In the entries below, find the line with "ATOM 50 N N" and the line with "ATOM 112 C CA"; give again those lines and every line between them, exactly.

[Stored entries]
____________________

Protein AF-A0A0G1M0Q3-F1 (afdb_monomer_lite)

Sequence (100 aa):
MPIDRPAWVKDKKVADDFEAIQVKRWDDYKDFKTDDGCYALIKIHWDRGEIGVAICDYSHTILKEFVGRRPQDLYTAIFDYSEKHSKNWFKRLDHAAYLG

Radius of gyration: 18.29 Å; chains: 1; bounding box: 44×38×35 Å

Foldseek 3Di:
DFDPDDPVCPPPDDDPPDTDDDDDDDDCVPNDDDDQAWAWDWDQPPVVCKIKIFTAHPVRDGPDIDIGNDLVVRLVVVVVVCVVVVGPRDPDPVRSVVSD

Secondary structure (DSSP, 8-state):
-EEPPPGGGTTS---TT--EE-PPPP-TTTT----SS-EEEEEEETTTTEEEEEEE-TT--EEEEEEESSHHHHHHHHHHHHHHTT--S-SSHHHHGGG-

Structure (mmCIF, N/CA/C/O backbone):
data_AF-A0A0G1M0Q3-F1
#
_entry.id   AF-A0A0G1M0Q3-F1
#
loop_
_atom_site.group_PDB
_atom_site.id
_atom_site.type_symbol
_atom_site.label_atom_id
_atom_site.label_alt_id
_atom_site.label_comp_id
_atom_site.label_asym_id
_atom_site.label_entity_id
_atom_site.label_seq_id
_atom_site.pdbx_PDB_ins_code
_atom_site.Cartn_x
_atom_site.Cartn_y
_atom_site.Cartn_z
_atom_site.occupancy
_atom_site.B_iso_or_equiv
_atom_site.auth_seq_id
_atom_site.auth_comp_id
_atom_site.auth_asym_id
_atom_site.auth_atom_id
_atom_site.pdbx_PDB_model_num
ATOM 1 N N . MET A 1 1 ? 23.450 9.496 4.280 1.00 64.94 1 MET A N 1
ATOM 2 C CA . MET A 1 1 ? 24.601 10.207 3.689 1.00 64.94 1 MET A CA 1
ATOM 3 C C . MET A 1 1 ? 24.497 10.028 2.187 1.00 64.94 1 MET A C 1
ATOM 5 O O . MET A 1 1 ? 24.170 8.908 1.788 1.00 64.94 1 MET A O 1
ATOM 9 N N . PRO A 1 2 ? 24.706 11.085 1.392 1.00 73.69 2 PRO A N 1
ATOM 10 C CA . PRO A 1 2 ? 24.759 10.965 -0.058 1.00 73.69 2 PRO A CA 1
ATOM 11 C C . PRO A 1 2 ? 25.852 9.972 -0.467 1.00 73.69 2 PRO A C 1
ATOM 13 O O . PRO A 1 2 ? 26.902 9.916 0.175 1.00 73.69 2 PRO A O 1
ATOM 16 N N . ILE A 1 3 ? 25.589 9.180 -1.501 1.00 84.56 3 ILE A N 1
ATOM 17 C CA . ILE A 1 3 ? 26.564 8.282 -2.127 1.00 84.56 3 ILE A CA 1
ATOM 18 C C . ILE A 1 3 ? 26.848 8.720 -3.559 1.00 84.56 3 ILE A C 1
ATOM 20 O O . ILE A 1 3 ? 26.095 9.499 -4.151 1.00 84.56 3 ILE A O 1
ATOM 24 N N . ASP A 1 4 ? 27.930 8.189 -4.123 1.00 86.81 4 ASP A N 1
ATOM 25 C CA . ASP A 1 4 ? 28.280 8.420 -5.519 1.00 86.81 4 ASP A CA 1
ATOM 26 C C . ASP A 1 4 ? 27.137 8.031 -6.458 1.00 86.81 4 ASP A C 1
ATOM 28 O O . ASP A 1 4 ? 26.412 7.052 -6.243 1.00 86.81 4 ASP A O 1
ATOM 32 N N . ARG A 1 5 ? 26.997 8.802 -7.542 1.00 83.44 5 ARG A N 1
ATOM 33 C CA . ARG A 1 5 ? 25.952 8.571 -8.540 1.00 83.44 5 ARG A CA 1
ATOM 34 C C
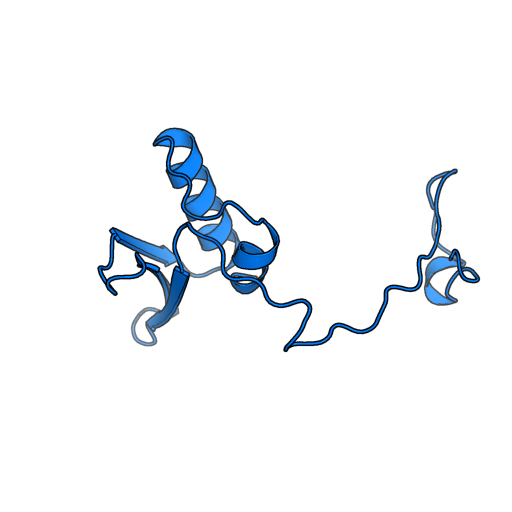 . ARG A 1 5 ? 26.075 7.152 -9.112 1.00 83.44 5 ARG A C 1
ATOM 36 O O . ARG A 1 5 ? 27.122 6.811 -9.677 1.00 83.44 5 ARG A O 1
ATOM 43 N N . PRO A 1 6 ? 25.013 6.333 -9.025 1.00 85.19 6 PRO A N 1
ATOM 44 C CA . PRO A 1 6 ? 25.081 4.960 -9.485 1.00 85.19 6 PRO A CA 1
ATOM 45 C C . PRO A 1 6 ? 25.230 4.898 -11.008 1.00 85.19 6 PRO A C 1
ATOM 47 O O . PRO A 1 6 ? 24.746 5.755 -11.748 1.00 85.19 6 PRO A O 1
ATOM 50 N N . ALA A 1 7 ? 25.925 3.862 -11.486 1.00 86.38 7 ALA A N 1
ATOM 51 C CA . ALA A 1 7 ? 26.364 3.771 -12.879 1.00 86.38 7 ALA A CA 1
ATOM 52 C C . ALA A 1 7 ? 25.221 3.844 -13.906 1.00 86.38 7 ALA A C 1
ATOM 54 O O . ALA A 1 7 ? 25.419 4.390 -14.986 1.00 86.38 7 ALA A O 1
ATOM 55 N N . TRP A 1 8 ? 24.031 3.353 -13.553 1.00 85.94 8 TRP A N 1
ATOM 56 C CA . TRP A 1 8 ? 22.853 3.316 -14.425 1.00 85.94 8 TRP A CA 1
ATOM 57 C C . TRP A 1 8 ? 22.203 4.689 -14.675 1.00 85.94 8 TRP A C 1
ATOM 59 O O . TRP A 1 8 ? 21.345 4.804 -15.545 1.00 85.94 8 TRP A O 1
ATOM 69 N N . VAL A 1 9 ? 22.597 5.717 -13.915 1.00 87.62 9 VAL A N 1
ATOM 70 C CA . VAL A 1 9 ? 22.051 7.084 -14.018 1.00 87.62 9 VAL A CA 1
ATOM 71 C C . VAL A 1 9 ? 22.990 8.006 -14.802 1.00 87.62 9 VAL A C 1
ATOM 73 O O . VAL A 1 9 ? 22.624 9.125 -15.145 1.00 87.62 9 VAL A O 1
ATOM 76 N N . LYS A 1 10 ? 24.214 7.555 -15.109 1.00 81.69 10 LYS A N 1
ATOM 77 C CA . LYS A 1 10 ? 25.269 8.391 -15.707 1.00 81.69 10 LYS A CA 1
ATOM 78 C C . LYS A 1 10 ? 24.886 8.996 -17.060 1.00 81.69 10 LYS A C 1
ATOM 80 O O . LYS A 1 10 ? 25.366 10.071 -17.394 1.00 81.69 10 LYS A O 1
ATOM 85 N N . ASP A 1 11 ? 24.044 8.312 -17.825 1.00 89.19 11 ASP A N 1
ATOM 86 C CA . ASP A 1 11 ? 23.584 8.701 -19.159 1.00 89.19 11 ASP A CA 1
ATOM 87 C C . ASP A 1 11 ? 22.171 9.317 -19.155 1.00 89.19 11 ASP A C 1
ATOM 89 O O . ASP A 1 11 ? 21.600 9.573 -20.217 1.00 89.19 11 ASP A O 1
ATOM 93 N N . LYS A 1 12 ? 21.576 9.540 -17.975 1.00 88.12 12 LYS A N 1
ATOM 94 C CA . LYS A 1 12 ? 20.202 10.036 -17.834 1.00 88.12 12 LYS A CA 1
ATOM 95 C C . LYS A 1 12 ? 20.182 11.529 -17.521 1.00 88.12 12 LYS A C 1
ATOM 97 O O . LYS A 1 12 ? 21.043 12.049 -16.816 1.00 88.12 12 LYS A O 1
ATOM 102 N N . LYS A 1 13 ? 19.156 12.222 -18.024 1.00 93.44 13 LYS A N 1
ATOM 103 C CA . LYS A 1 13 ? 18.840 13.582 -17.569 1.00 93.44 13 LYS A CA 1
ATOM 104 C C . LYS A 1 13 ? 18.267 13.486 -16.157 1.00 93.44 13 LYS A C 1
ATOM 106 O O . LYS A 1 13 ? 17.294 12.764 -15.951 1.00 93.44 13 LYS A O 1
ATOM 111 N N . VAL A 1 14 ? 18.874 14.196 -15.215 1.00 91.94 14 VAL A N 1
ATOM 112 C CA . VAL A 1 14 ? 18.458 14.245 -13.808 1.00 91.94 14 VAL A CA 1
ATOM 113 C C . VAL A 1 14 ? 18.137 15.679 -13.403 1.00 91.94 14 VAL A C 1
ATOM 115 O O . VAL A 1 14 ? 18.565 16.614 -14.079 1.00 91.94 14 VAL A O 1
ATOM 118 N N . ALA A 1 15 ? 17.373 15.838 -12.324 1.00 92.00 15 ALA A N 1
ATOM 119 C CA . ALA A 1 15 ? 17.126 17.136 -11.706 1.00 92.00 15 ALA A CA 1
ATOM 120 C C . ALA A 1 15 ? 18.410 17.710 -11.074 1.00 92.00 15 ALA A C 1
ATOM 122 O O . ALA A 1 15 ? 19.343 16.961 -10.763 1.00 92.00 15 ALA A O 1
ATOM 123 N N . ASP A 1 16 ? 18.447 19.029 -10.877 1.00 90.50 16 ASP A N 1
ATOM 124 C CA . ASP A 1 16 ? 19.617 19.739 -10.337 1.00 90.50 16 ASP A CA 1
ATOM 125 C C . ASP A 1 16 ? 19.947 19.324 -8.893 1.00 90.50 16 ASP A C 1
ATOM 127 O O . ASP A 1 16 ? 21.110 19.320 -8.492 1.00 90.50 16 ASP A O 1
ATOM 131 N N . ASP A 1 17 ? 18.935 18.912 -8.134 1.00 90.56 17 ASP A N 1
ATOM 132 C CA . ASP A 1 17 ? 19.008 18.455 -6.746 1.00 90.56 17 ASP A CA 1
ATOM 133 C C . ASP A 1 17 ? 19.084 16.923 -6.610 1.00 90.56 17 ASP A C 1
ATOM 135 O O . ASP A 1 17 ? 18.909 16.382 -5.520 1.00 90.56 17 ASP A O 1
ATOM 139 N N . PHE A 1 18 ? 19.365 16.199 -7.700 1.00 90.81 18 PHE A N 1
ATOM 140 C CA . PHE A 1 18 ? 19.455 14.743 -7.654 1.00 90.81 18 PHE A CA 1
ATOM 141 C C . PHE A 1 18 ? 20.575 14.262 -6.719 1.00 90.81 18 PHE A C 1
ATOM 143 O O . PHE A 1 18 ? 21.768 14.453 -6.989 1.00 90.81 18 PHE A O 1
ATOM 150 N N . GLU A 1 19 ? 20.182 13.516 -5.687 1.00 92.25 19 GLU A N 1
ATOM 151 C CA . GLU A 1 19 ? 21.076 12.796 -4.789 1.00 92.25 19 GLU A CA 1
ATOM 152 C C . GLU A 1 19 ? 20.736 11.302 -4.718 1.00 92.25 19 GLU A C 1
ATOM 154 O O . GLU A 1 19 ? 19.577 10.889 -4.742 1.00 92.25 19 GLU A O 1
ATOM 159 N N . ALA A 1 20 ? 21.771 10.468 -4.612 1.00 88.31 20 ALA A N 1
ATOM 160 C CA . ALA A 1 20 ? 21.609 9.062 -4.275 1.00 88.31 20 ALA A CA 1
ATOM 161 C C . ALA A 1 20 ? 21.786 8.904 -2.762 1.00 88.31 20 ALA A C 1
ATOM 163 O O . ALA A 1 20 ? 22.830 9.258 -2.214 1.00 88.31 20 ALA A O 1
ATOM 164 N N . ILE A 1 21 ? 20.774 8.370 -2.080 1.00 90.38 21 ILE A N 1
ATOM 165 C CA . ILE A 1 21 ? 20.776 8.208 -0.623 1.00 90.38 21 ILE A CA 1
ATOM 166 C C . ILE A 1 21 ? 20.932 6.728 -0.285 1.00 90.38 21 ILE A C 1
ATOM 168 O O . ILE A 1 21 ? 20.082 5.907 -0.632 1.00 90.38 21 ILE A O 1
ATOM 172 N N . GLN A 1 22 ? 21.987 6.381 0.455 1.00 87.81 22 GLN A N 1
ATOM 173 C CA . GLN A 1 22 ? 22.088 5.054 1.056 1.00 87.81 22 GLN A CA 1
ATOM 174 C C . GLN A 1 22 ? 21.140 4.966 2.254 1.00 87.81 22 GLN A C 1
ATOM 176 O O . GLN A 1 22 ? 21.376 5.585 3.297 1.00 87.81 22 GLN A O 1
ATOM 181 N N . VAL A 1 23 ? 20.077 4.179 2.108 1.00 87.06 23 VAL A N 1
ATOM 182 C CA . VAL A 1 23 ? 19.142 3.888 3.198 1.00 87.06 23 VAL A CA 1
ATOM 183 C C . VAL A 1 23 ? 19.727 2.840 4.145 1.00 87.06 23 VAL A C 1
ATOM 185 O O . VAL A 1 23 ? 20.525 1.984 3.744
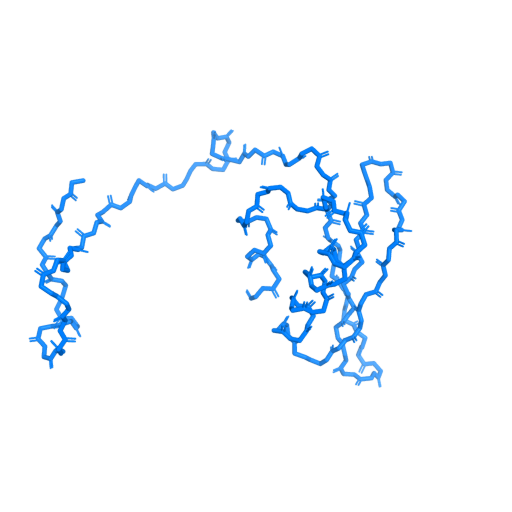 1.00 87.06 23 VAL A O 1
ATOM 188 N N . LYS A 1 24 ? 19.345 2.917 5.425 1.00 87.38 24 LYS A N 1
ATOM 189 C CA . LYS A 1 24 ? 19.653 1.860 6.392 1.00 87.38 24 LYS A CA 1
ATOM 190 C C . LYS A 1 24 ? 18.930 0.583 5.973 1.00 87.38 24 LYS A C 1
ATOM 192 O O . LYS A 1 24 ? 17.837 0.638 5.414 1.00 87.38 24 LYS A O 1
ATOM 197 N N . ARG A 1 25 ? 19.547 -0.562 6.252 1.00 84.62 25 ARG A N 1
ATOM 198 C CA . ARG A 1 25 ? 18.887 -1.853 6.065 1.00 84.62 25 ARG A CA 1
ATOM 199 C C . ARG A 1 25 ? 17.695 -1.934 7.020 1.00 84.62 25 ARG A C 1
ATOM 201 O O . ARG A 1 25 ? 17.870 -1.653 8.202 1.00 84.62 25 ARG A O 1
ATOM 208 N N . TRP A 1 26 ? 16.539 -2.311 6.482 1.00 80.31 26 TRP A N 1
ATOM 209 C CA . TRP A 1 26 ? 15.324 -2.566 7.250 1.00 80.31 26 TRP A CA 1
ATOM 210 C C . TRP A 1 26 ? 15.551 -3.679 8.284 1.00 80.31 26 TRP A C 1
ATOM 212 O O . TRP A 1 26 ? 16.121 -4.723 7.953 1.00 80.31 26 TRP A O 1
ATOM 222 N N . ASP A 1 27 ? 15.125 -3.435 9.521 1.00 85.19 27 ASP A N 1
ATOM 223 C CA . ASP A 1 27 ? 15.088 -4.390 10.628 1.00 85.19 27 ASP A CA 1
ATOM 224 C C . ASP A 1 27 ? 13.623 -4.712 10.958 1.00 85.19 27 ASP A C 1
ATOM 226 O O . ASP A 1 27 ? 12.918 -3.898 11.556 1.00 85.19 27 ASP A O 1
ATOM 230 N N . ASP A 1 28 ? 13.167 -5.915 10.593 1.00 75.31 28 ASP A N 1
ATOM 231 C CA . ASP A 1 28 ? 11.774 -6.354 10.767 1.00 75.31 28 ASP A CA 1
ATOM 232 C C . ASP A 1 28 ? 11.265 -6.254 12.211 1.00 75.31 28 ASP A C 1
ATOM 234 O O . ASP A 1 28 ? 10.069 -6.082 12.426 1.00 75.31 28 ASP A O 1
ATOM 238 N N . TYR A 1 29 ? 12.147 -6.334 13.211 1.00 69.12 29 TYR A N 1
ATOM 239 C CA . TYR A 1 29 ? 11.751 -6.237 14.615 1.00 69.12 29 TYR A CA 1
ATOM 240 C C . TYR A 1 29 ? 11.675 -4.797 15.124 1.00 69.12 29 TYR A C 1
ATOM 242 O O . TYR A 1 29 ? 10.914 -4.524 16.051 1.00 69.12 29 TYR A O 1
ATOM 250 N N . LYS A 1 30 ? 12.485 -3.882 14.577 1.00 74.00 30 LYS A N 1
ATOM 251 C CA . LYS A 1 30 ? 12.587 -2.498 15.078 1.00 74.00 30 LYS A CA 1
ATOM 252 C C . LYS A 1 30 ? 11.825 -1.485 14.234 1.00 74.00 30 LYS A C 1
ATOM 254 O O . LYS A 1 30 ? 11.330 -0.497 14.778 1.00 74.00 30 LYS A O 1
ATOM 259 N N . ASP A 1 31 ? 11.756 -1.715 12.929 1.00 72.62 31 ASP A N 1
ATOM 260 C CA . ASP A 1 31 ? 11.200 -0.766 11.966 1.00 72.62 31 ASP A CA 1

____________________

*FINISHED EXERCISE*
ATOM 50 N N . ALA A 1 7 ? 25.925 3.862 -11.486 1.00 86.38 7 ALA A N 1
ATOM 51 C CA . ALA A 1 7 ? 26.364 3.771 -12.879 1.00 86.38 7 ALA A CA 1
ATOM 52 C C . ALA A 1 7 ? 25.221 3.844 -13.906 1.00 86.38 7 ALA A C 1
ATOM 54 O O . ALA A 1 7 ? 25.419 4.390 -14.986 1.00 86.38 7 ALA A O 1
ATOM 55 N N . TRP A 1 8 ? 24.031 3.353 -13.553 1.00 85.94 8 TRP A N 1
ATOM 56 C CA . TRP A 1 8 ? 22.853 3.316 -14.425 1.00 85.94 8 TRP A CA 1
ATOM 57 C C . TRP A 1 8 ? 22.203 4.689 -14.675 1.00 85.94 8 TRP A C 1
ATOM 59 O O . TRP A 1 8 ? 21.345 4.804 -15.545 1.00 85.94 8 TRP A O 1
ATOM 69 N N . VAL A 1 9 ? 22.597 5.717 -13.915 1.00 87.62 9 VAL A N 1
ATOM 70 C CA . VAL A 1 9 ? 22.051 7.084 -14.018 1.00 87.62 9 VAL A CA 1
ATOM 71 C C . VAL A 1 9 ? 22.990 8.006 -14.802 1.00 87.62 9 VAL A C 1
ATOM 73 O O . VAL A 1 9 ? 22.624 9.125 -15.145 1.00 87.62 9 VAL A O 1
ATOM 76 N N . LYS A 1 10 ? 24.214 7.555 -15.109 1.00 81.69 10 LYS A N 1
ATOM 77 C CA . LYS A 1 10 ? 25.269 8.391 -15.707 1.00 81.69 10 LYS A CA 1
ATOM 78 C C . LYS A 1 10 ? 24.886 8.996 -17.060 1.00 81.69 10 LYS A C 1
ATOM 80 O O . LYS A 1 10 ? 25.366 10.071 -17.394 1.00 81.69 10 LYS A O 1
ATOM 85 N N . ASP A 1 11 ? 24.044 8.312 -17.825 1.00 89.19 11 ASP A N 1
ATOM 86 C CA . ASP A 1 11 ? 23.584 8.701 -19.159 1.00 89.19 11 ASP A CA 1
ATOM 87 C C . ASP A 1 11 ? 22.171 9.317 -19.155 1.00 89.19 11 ASP A C 1
ATOM 89 O O . ASP A 1 11 ? 21.600 9.573 -20.217 1.00 89.19 11 ASP A O 1
ATOM 93 N N . LYS A 1 12 ? 21.576 9.540 -17.975 1.00 88.12 12 LYS A N 1
ATOM 94 C CA . LYS A 1 12 ? 20.202 10.036 -17.834 1.00 88.12 12 LYS A CA 1
ATOM 95 C C . LYS A 1 12 ? 20.182 11.529 -17.521 1.00 88.12 12 LYS A C 1
ATOM 97 O O . LYS A 1 12 ? 21.043 12.049 -16.816 1.00 88.12 12 LYS A O 1
ATOM 102 N N . LYS A 1 13 ? 19.156 12.222 -18.024 1.00 93.44 13 LYS A N 1
ATOM 103 C CA . LYS A 1 13 ? 18.840 13.582 -17.569 1.00 93.44 13 LYS A CA 1
ATOM 104 C C . LYS A 1 13 ? 18.267 13.486 -16.157 1.00 93.44 13 LYS A C 1
ATOM 106 O O . LYS A 1 13 ? 17.294 12.764 -15.951 1.00 93.44 13 LYS A O 1
ATOM 111 N N . VAL A 1 14 ? 18.874 14.196 -15.215 1.00 91.94 14 VAL A N 1
ATOM 112 C CA . VAL A 1 14 ? 18.458 14.245 -13.808 1.00 91.94 14 VAL A CA 1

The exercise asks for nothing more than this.